Вот и давай, Память, подскажи теперь что-то из того «будущего»… Ну да, хотя бы вот это: когда через неделю приехала я в Карачев, в доме было прибрано, сын уже подметал в коридоре, а на порожке сидела бабушка… И почему ты хранишь так бережно именно эту «картинку»: мама в вишнёвой вязаной кофте, в длинной серой юбке с черным фартуком сидит на порожке, опираясь на лыжную палку, воткнутую в землю.
Но снова – к дневнику:
«Сегодня сын приехал из Карачева и прямо от порога услышала:
– Бабушка догадалась, что ты сделала мне «прохилактику», как она говорит.
– Что, не грубил ей? – улыбнулась.
Да, он не грубил. Сказал же, когда в очередной раз выговаривала: «Всё. Я понял».
А вот еще:
«Только я на порог, а мама:
– Вчера Глеб ушел с Вовкой на речку… и уже восемь вечера, и девять, и десять, а их нету и нету! Так уже в половине второго ночи пошел Виктор их искать, а они, оказывается, сидять на лавочке возле Вовкиного дома.
– Глеб, ну как же ты так?.. – устремляюсь к нему.
Отмахивается: а-а, мол, отстань!
– Нет, ты не отмахивайся, – наступаю. – Мне надо знать твое отношение к этому своему проступку.
– Плохо, – бросает.
– Говоришь так, что б отвязалась?
Нет, он – серьезно. Ну, раз серьезно…»
Да видела я тогда, видела и понимала: здесь друзей у сына нет, только в Карачеве… тот самый Вовка-друг, который несколько лет назад разбился на машине и о котором до сих пор вспоминает, как о «самом лучшем».
И во мне, Память, ты еще не стёрла его: высокий, сутуловатый… некрасивый, но читалось в его «молчаливых» поступках что-то настолько доброе, что отвернуться от него, поменять на кого-то было бы несуразно и странно, вот и рвался сын к другу, как только выпадал свободный день.
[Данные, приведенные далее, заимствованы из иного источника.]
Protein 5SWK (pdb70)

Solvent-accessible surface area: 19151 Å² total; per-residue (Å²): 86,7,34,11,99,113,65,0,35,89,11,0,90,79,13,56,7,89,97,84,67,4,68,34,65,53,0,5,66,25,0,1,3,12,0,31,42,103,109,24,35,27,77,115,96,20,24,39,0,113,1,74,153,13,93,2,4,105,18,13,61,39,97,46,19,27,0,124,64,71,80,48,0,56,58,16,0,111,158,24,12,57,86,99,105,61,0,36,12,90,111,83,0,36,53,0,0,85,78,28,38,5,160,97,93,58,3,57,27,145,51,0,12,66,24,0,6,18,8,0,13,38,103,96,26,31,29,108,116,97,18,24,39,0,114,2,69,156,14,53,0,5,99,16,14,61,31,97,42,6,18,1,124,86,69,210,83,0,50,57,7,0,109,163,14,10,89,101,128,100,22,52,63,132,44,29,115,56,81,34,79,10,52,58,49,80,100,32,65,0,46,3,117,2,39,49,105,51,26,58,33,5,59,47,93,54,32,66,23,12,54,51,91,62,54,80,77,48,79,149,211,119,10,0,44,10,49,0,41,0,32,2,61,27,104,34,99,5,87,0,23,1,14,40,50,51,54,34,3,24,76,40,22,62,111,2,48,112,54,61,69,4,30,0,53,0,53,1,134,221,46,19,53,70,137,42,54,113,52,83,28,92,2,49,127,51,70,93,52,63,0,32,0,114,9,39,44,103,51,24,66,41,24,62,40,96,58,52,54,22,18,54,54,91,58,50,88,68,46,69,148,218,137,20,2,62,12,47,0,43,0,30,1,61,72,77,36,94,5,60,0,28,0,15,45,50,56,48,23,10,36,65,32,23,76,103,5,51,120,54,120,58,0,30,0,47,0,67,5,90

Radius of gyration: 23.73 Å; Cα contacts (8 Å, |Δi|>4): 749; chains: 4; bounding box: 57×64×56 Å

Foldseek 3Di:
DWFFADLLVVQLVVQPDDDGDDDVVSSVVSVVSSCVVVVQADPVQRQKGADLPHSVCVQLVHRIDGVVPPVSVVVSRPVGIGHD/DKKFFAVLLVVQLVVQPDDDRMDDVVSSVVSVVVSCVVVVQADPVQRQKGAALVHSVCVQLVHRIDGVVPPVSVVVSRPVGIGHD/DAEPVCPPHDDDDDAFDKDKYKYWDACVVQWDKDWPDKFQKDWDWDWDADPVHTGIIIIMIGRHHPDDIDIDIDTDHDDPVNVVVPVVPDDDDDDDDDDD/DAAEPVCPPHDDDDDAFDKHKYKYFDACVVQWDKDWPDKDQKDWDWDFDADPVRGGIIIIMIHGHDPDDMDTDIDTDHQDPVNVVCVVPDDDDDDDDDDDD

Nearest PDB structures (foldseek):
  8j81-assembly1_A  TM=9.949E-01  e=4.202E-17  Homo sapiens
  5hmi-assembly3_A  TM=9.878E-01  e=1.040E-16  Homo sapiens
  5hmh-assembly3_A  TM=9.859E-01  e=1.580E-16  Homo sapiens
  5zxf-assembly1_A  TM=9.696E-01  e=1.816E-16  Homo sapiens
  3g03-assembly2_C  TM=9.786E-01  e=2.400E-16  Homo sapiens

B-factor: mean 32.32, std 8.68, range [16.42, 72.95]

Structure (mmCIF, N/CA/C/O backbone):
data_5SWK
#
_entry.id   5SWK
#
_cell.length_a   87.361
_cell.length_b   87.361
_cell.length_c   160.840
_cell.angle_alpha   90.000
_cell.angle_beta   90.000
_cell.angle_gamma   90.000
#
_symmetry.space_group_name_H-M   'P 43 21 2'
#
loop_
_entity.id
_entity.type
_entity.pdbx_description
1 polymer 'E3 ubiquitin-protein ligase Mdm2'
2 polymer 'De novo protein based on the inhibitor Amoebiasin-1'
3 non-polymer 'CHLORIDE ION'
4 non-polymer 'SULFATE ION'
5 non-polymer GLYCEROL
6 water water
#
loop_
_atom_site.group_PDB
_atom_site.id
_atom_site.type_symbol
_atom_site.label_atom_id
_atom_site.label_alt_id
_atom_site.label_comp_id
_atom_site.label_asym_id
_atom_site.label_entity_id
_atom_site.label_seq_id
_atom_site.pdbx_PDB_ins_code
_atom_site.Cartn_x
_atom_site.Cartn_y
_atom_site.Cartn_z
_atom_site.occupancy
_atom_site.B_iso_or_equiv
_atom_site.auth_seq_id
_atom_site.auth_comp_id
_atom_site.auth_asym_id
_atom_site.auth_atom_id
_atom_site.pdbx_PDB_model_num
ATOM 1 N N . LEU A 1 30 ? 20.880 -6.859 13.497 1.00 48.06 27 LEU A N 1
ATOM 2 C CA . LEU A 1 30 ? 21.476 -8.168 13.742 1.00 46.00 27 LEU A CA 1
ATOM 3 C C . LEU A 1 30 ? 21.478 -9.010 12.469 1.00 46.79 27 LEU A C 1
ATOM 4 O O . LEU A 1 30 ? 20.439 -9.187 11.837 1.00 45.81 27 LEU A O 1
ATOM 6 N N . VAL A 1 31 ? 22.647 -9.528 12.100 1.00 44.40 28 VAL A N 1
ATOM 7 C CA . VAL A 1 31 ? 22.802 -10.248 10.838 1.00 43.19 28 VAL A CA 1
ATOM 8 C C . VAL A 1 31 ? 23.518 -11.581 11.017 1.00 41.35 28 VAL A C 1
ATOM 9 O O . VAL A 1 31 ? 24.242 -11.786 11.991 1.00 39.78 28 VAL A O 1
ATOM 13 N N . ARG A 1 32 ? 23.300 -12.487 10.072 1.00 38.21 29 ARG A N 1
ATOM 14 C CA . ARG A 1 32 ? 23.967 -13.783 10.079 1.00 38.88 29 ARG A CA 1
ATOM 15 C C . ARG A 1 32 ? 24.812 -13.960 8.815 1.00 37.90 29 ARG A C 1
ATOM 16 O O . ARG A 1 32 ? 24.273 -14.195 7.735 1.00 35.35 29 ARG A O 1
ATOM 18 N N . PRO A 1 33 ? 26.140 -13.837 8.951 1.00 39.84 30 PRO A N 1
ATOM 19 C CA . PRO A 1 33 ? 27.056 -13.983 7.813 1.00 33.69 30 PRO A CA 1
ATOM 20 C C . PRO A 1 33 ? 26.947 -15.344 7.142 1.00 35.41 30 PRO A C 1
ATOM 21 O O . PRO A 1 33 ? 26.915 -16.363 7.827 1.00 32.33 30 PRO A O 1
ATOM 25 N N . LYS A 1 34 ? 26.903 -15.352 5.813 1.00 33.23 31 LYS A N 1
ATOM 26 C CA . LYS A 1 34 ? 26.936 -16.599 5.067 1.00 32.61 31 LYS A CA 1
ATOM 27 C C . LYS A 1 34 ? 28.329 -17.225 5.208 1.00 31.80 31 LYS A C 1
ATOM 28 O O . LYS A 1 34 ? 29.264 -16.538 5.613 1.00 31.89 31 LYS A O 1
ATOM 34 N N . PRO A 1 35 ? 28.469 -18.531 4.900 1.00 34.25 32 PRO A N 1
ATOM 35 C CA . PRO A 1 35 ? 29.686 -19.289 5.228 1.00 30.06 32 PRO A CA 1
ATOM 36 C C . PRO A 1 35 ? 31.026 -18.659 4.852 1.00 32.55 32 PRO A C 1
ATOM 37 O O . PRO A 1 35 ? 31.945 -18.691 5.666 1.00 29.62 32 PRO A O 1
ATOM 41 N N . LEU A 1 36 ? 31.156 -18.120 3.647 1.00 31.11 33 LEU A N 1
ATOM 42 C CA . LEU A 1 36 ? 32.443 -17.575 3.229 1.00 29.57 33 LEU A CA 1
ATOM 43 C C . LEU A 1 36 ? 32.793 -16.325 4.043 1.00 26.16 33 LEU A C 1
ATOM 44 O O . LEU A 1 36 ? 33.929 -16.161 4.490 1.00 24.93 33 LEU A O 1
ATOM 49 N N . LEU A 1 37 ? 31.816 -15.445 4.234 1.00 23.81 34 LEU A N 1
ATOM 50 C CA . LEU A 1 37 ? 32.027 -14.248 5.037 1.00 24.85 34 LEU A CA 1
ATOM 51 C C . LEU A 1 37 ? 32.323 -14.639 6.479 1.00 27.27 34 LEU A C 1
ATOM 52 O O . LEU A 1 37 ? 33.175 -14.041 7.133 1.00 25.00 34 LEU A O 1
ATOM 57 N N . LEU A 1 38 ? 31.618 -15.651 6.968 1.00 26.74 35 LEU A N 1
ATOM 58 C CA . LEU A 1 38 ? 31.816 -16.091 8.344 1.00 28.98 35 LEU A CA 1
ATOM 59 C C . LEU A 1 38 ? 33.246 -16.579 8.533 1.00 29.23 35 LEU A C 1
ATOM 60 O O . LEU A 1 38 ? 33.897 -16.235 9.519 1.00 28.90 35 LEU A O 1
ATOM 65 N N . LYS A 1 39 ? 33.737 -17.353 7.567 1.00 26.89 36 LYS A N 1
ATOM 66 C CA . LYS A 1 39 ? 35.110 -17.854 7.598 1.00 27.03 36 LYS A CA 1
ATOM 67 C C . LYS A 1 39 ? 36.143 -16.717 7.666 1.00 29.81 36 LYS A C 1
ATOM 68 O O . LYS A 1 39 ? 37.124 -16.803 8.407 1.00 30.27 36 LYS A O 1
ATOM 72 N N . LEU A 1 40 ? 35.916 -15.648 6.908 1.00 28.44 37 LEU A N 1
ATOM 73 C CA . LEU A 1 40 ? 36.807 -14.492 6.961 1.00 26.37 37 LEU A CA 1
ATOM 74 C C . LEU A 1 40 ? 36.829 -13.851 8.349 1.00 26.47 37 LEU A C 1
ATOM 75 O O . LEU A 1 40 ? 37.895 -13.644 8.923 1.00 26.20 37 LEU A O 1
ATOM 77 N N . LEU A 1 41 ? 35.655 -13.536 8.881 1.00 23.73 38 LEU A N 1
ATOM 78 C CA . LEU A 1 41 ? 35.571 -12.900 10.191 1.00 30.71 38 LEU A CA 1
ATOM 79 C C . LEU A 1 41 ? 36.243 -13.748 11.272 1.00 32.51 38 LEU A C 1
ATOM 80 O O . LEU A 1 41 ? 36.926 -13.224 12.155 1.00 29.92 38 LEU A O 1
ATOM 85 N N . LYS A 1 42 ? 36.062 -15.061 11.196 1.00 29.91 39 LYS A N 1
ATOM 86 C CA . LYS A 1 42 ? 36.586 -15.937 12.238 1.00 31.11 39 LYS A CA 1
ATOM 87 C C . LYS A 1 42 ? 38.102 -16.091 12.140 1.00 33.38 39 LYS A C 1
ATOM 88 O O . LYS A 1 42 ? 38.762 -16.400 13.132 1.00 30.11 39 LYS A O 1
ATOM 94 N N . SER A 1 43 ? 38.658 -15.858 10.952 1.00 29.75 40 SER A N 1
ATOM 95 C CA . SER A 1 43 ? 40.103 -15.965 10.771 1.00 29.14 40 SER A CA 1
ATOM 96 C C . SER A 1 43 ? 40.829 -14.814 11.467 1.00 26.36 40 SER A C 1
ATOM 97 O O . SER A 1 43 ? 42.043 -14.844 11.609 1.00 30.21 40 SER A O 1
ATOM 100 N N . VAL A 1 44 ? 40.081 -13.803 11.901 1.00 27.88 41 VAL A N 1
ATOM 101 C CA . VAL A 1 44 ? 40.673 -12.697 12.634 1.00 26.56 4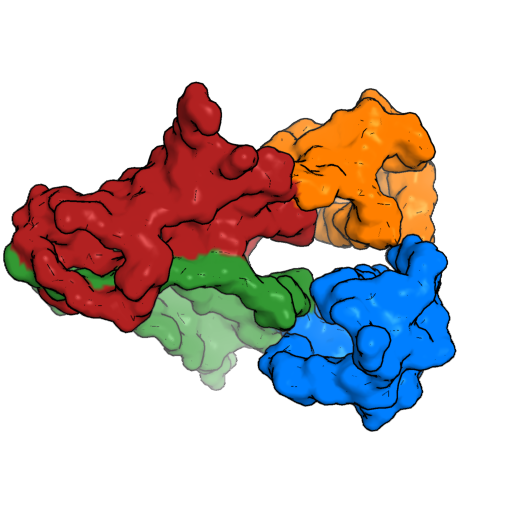1 VAL A CA 1
ATOM 102 C C . VAL A 1 44 ? 40.001 -12.505 13.998 1.00 29.44 41 VAL A C 1
ATOM 103 O O . VAL A 1 44 ? 39.943 -11.392 14.516 1.00 31.06 41 VAL A O 1
ATOM 107 N N . GLY A 1 45 ? 39.484 -13.594 14.566 1.00 32.66 42 GLY A N 1
ATOM 108 C CA . GLY A 1 45 ? 39.072 -13.598 15.961 1.00 33.12 42 GLY A CA 1
ATOM 109 C C . GLY A 1 45 ? 37.589 -13.671 16.280 1.00 38.56 42 GLY A C 1
ATOM 110 O O . GLY A 1 45 ? 37.223 -13.892 17.436 1.00 40.00 42 GLY A O 1
ATOM 111 N N . ALA A 1 46 ? 36.730 -13.473 15.282 1.00 30.77 43 ALA A N 1
ATOM 112 C CA . ALA A 1 46 ? 35.290 -13.536 15.516 1.00 35.15 43 ALA A CA 1
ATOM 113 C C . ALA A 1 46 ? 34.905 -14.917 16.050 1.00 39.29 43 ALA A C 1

«Ездил в Карачев и позавчера, бросив от порога:
– Обещал Вовке огород Гошей вспахать.
– Кем-чем? – удивилась, подзабыв, что это – плуг брата, который сам соорудил. – А даст тебе его дядя Витя?
– Обещал…
– Ну что ж, обещал, так поезжай».
Но помню, мама не разрешила ему тогда брать плуг, а он унес его незаметно и так-таки вспахали они Вовкин огород. Правда, Виктор за это наложил на них «епитимью» – перетащить привезенный и горою насыпанный возле калитки торф в сарай, да еще и возле дома прибрать. И перетащили, и прибрали. Но только об этом и рассказал мне, приехав домой, а вот о том, что…
«А сегодня позвонил брат:
– Глеб же провел телефон к Вовке, и вот вчера зазвонил он, мамка к нему поковыляла, а сын твой соскочил тихонечко с печки, подкрался к ней сзади да как рявкнет над ухом! Мамка – в обморок! Дотащил до кровати, уложил… Испугался! Потом мамка обошлась, но мне ничего не рассказала, и только сейчас…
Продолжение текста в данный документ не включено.